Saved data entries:
>>>>>

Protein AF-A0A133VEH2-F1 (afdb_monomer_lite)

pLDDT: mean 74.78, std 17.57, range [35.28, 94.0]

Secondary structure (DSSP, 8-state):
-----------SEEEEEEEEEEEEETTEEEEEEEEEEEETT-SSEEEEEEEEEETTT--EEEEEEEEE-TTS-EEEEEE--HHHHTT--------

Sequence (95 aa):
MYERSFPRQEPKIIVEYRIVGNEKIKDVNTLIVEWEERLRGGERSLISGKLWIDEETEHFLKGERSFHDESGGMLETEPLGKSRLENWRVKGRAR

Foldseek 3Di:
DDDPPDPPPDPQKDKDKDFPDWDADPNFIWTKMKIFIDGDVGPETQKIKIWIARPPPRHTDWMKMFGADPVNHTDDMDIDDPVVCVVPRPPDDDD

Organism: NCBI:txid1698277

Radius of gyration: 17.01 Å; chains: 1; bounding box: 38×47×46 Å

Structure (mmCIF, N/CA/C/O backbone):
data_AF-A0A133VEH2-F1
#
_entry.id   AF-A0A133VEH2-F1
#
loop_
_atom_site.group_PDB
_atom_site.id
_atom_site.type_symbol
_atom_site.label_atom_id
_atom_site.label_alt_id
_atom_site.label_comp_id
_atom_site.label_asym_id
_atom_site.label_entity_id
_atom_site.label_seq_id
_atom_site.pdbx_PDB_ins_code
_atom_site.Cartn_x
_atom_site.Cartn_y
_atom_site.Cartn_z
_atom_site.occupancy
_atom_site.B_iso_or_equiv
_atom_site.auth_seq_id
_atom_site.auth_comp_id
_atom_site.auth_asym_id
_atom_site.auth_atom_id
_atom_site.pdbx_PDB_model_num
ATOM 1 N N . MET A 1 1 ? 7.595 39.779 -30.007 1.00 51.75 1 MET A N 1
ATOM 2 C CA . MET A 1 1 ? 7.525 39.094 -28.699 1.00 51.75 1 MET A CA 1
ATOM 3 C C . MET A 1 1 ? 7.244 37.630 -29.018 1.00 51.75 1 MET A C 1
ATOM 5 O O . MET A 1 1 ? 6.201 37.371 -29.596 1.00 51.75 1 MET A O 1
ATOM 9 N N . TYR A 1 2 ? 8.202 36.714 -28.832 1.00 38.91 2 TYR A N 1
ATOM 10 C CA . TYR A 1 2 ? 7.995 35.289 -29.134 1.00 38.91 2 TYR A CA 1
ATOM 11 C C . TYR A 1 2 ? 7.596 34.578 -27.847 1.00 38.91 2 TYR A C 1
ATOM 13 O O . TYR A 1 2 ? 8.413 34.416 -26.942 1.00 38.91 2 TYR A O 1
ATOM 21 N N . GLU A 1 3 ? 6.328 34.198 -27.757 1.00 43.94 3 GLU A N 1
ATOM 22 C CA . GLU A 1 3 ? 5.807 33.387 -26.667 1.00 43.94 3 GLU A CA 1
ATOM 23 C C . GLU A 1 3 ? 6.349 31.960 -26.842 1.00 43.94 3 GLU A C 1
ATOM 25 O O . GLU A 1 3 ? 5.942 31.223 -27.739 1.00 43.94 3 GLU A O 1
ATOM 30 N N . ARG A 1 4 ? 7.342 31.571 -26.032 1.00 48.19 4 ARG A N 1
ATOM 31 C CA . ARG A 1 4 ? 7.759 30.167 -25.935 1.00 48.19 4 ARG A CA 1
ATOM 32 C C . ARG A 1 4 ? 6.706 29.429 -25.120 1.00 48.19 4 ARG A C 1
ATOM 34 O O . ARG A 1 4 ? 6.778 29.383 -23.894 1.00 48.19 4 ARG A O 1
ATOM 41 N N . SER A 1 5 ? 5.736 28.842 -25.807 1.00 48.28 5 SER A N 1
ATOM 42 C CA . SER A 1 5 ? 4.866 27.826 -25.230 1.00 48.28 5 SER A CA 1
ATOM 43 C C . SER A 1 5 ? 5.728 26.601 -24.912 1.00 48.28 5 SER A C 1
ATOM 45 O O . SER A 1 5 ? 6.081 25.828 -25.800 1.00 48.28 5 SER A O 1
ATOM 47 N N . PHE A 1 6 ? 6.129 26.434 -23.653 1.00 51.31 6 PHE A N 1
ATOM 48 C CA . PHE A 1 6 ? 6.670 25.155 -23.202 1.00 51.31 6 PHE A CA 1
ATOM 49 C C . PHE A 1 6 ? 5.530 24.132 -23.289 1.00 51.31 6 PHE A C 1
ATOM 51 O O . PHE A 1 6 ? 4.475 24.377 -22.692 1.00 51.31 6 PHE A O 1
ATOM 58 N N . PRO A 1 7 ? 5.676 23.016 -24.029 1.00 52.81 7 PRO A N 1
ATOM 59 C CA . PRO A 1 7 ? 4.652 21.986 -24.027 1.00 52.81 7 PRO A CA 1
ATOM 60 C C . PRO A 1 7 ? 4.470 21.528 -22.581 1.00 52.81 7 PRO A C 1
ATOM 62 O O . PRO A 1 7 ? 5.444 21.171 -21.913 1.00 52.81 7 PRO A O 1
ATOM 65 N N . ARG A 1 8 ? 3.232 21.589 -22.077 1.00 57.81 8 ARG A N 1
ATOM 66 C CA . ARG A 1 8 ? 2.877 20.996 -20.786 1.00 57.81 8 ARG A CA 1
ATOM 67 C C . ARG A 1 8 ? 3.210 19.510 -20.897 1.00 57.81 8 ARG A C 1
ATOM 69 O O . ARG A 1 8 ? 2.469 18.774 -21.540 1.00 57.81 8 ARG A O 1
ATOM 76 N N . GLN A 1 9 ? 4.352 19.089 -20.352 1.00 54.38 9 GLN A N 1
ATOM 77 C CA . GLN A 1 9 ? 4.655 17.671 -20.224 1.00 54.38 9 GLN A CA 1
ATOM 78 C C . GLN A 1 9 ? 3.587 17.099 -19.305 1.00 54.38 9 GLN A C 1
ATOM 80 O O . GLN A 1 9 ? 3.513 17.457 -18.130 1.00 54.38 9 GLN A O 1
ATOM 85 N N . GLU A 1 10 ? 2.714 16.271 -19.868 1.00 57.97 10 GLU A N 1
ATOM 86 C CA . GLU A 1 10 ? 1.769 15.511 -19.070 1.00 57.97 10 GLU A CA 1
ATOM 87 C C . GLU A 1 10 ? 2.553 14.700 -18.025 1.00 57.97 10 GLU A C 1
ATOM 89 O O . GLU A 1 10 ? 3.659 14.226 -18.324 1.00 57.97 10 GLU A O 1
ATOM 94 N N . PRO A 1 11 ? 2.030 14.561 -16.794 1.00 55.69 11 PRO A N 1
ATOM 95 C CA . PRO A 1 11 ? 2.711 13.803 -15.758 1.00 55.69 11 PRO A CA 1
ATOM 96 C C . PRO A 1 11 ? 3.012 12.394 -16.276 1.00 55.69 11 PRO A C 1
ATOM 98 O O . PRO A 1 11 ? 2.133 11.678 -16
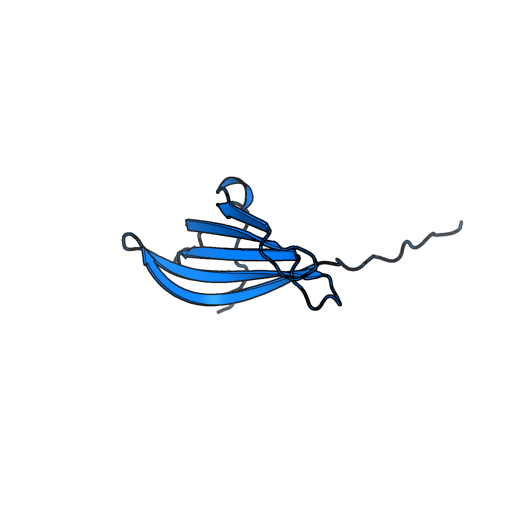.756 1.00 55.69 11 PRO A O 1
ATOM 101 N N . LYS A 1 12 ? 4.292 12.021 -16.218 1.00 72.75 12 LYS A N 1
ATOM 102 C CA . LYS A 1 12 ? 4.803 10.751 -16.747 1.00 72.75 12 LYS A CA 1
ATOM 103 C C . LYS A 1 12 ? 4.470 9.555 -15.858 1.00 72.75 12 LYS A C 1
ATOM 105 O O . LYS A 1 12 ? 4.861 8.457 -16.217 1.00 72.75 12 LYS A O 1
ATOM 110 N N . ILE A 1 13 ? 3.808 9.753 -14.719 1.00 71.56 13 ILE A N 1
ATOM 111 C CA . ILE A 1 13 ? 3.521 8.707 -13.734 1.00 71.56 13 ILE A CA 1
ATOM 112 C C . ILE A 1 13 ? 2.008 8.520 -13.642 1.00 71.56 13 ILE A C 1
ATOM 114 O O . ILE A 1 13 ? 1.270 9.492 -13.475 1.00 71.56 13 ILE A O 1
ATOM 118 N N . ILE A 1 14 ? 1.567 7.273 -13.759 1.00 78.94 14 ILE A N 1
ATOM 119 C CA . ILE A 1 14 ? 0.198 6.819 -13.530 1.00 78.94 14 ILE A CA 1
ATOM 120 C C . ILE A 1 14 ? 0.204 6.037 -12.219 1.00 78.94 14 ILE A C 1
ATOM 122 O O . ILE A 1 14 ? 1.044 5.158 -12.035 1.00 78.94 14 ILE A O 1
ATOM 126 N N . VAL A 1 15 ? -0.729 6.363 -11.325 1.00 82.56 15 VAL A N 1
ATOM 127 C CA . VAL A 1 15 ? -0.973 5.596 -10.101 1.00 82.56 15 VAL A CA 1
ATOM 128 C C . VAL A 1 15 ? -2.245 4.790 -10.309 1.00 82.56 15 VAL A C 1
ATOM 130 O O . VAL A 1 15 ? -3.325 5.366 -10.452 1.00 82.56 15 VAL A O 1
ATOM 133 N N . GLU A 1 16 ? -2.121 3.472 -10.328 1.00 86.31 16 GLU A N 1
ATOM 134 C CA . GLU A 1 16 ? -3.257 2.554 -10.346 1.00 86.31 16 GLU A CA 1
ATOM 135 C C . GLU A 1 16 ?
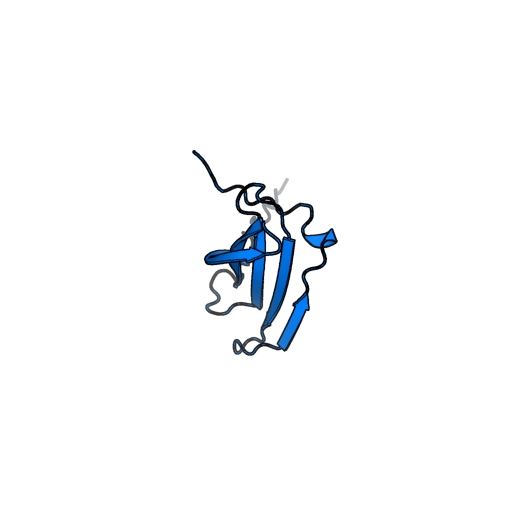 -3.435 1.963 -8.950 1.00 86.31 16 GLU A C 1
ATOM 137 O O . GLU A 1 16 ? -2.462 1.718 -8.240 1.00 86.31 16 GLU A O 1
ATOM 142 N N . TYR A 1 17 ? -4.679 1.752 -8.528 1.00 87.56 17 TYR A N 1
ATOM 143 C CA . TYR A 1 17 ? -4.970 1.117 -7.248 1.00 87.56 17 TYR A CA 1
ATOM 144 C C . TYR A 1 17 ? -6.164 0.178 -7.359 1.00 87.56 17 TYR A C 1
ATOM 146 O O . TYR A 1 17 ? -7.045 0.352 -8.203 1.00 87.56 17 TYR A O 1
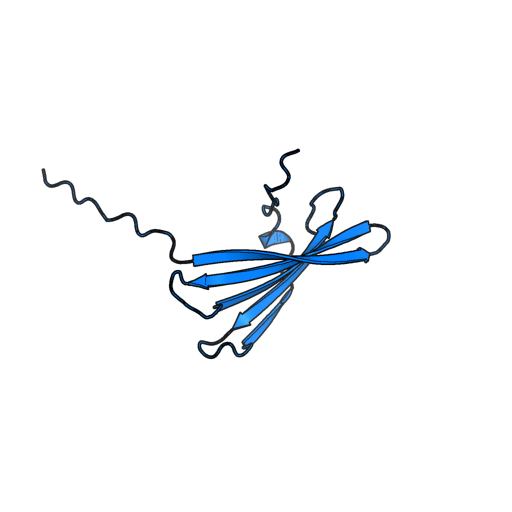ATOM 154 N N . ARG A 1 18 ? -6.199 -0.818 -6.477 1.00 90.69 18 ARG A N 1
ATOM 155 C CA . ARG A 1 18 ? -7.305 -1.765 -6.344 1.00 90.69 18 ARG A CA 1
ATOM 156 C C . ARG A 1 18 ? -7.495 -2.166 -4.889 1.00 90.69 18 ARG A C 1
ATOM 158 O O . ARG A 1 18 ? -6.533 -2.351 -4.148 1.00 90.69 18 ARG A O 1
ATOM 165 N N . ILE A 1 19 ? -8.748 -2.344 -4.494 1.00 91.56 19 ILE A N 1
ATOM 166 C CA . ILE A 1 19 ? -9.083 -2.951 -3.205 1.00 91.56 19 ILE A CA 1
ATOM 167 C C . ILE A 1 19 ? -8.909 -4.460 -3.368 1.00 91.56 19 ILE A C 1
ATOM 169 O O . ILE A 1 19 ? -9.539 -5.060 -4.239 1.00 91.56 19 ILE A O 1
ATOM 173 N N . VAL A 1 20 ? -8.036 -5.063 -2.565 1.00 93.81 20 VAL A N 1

<<<<<

● Brief
Repeat the entries verbatim through the line with "ATOM 9 N N .".

● Finished exercise
Protein AF-A0A133VEH2-F1 (afdb_monomer_lite)

pLDDT: mean 74.78, std 17.57, range [35.28, 94.0]

Secondary structure (DSSP, 8-state):
-----------SEEEEEEEEEEEEETTEEEEEEEEEEEETT-SSEEEEEEEEEETTT--EEEEEEEEE-TTS-EEEEEE--HHHHTT--------

Sequence (95 aa):
MYERSFPRQEPKIIVEYRIVGNEKIKDVNTLIVEWEERLRGGERSLISGKLWIDEETEHFLKGERSFHDESGGMLETEPLGKSRLENWRVKGRAR

Foldseek 3Di:
DDDPPDPPPDPQKDKDKDFPDWDADPNFIWTKMKIFIDGDVGPETQKIKIWIARPPPRHTDWMKMFGADPVNHTDDMDIDDPVVCVVPRPPDDDD

Organism: NCBI:txid1698277

Radius of gyration: 17.01 Å; chains: 1; bounding box: 38×47×46 Å

Structure (mmCIF, N/CA/C/O backbone):
data_AF-A0A133VEH2-F1
#
_entry.id   AF-A0A133VEH2-F1
#
loop_
_atom_site.group_PDB
_atom_site.id
_atom_site.type_symbol
_atom_site.label_atom_id
_atom_site.label_alt_id
_atom_site.label_comp_id
_atom_site.label_asym_id
_atom_site.label_entity_id
_atom_site.label_seq_id
_atom_site.pdbx_PDB_ins_code
_atom_site.Cartn_x
_atom_site.Cartn_y
_atom_site.Cartn_z
_atom_site.occupancy
_atom_site.B_iso_or_equiv
_atom_site.auth_seq_id
_atom_site.auth_comp_id
_atom_site.auth_asym_id
_atom_site.auth_atom_id
_atom_site.pdbx_PDB_model_num
ATOM 1 N N . MET A 1 1 ? 7.595 39.779 -30.007 1.00 51.75 1 MET A N 1
ATOM 2 C CA . MET A 1 1 ? 7.525 39.094 -28.699 1.00 51.75 1 MET A CA 1
ATOM 3 C C . MET A 1 1 ? 7.244 37.630 -29.018 1.00 51.75 1 MET A C 1
ATOM 5 O O . MET A 1 1 ? 6.201 37.371 -29.596 1.00 51.75 1 MET A O 1
ATOM 9 N N . TYR A 1 2 ? 8.202 36.714 -28.832 1.00 38.91 2 TYR A N 1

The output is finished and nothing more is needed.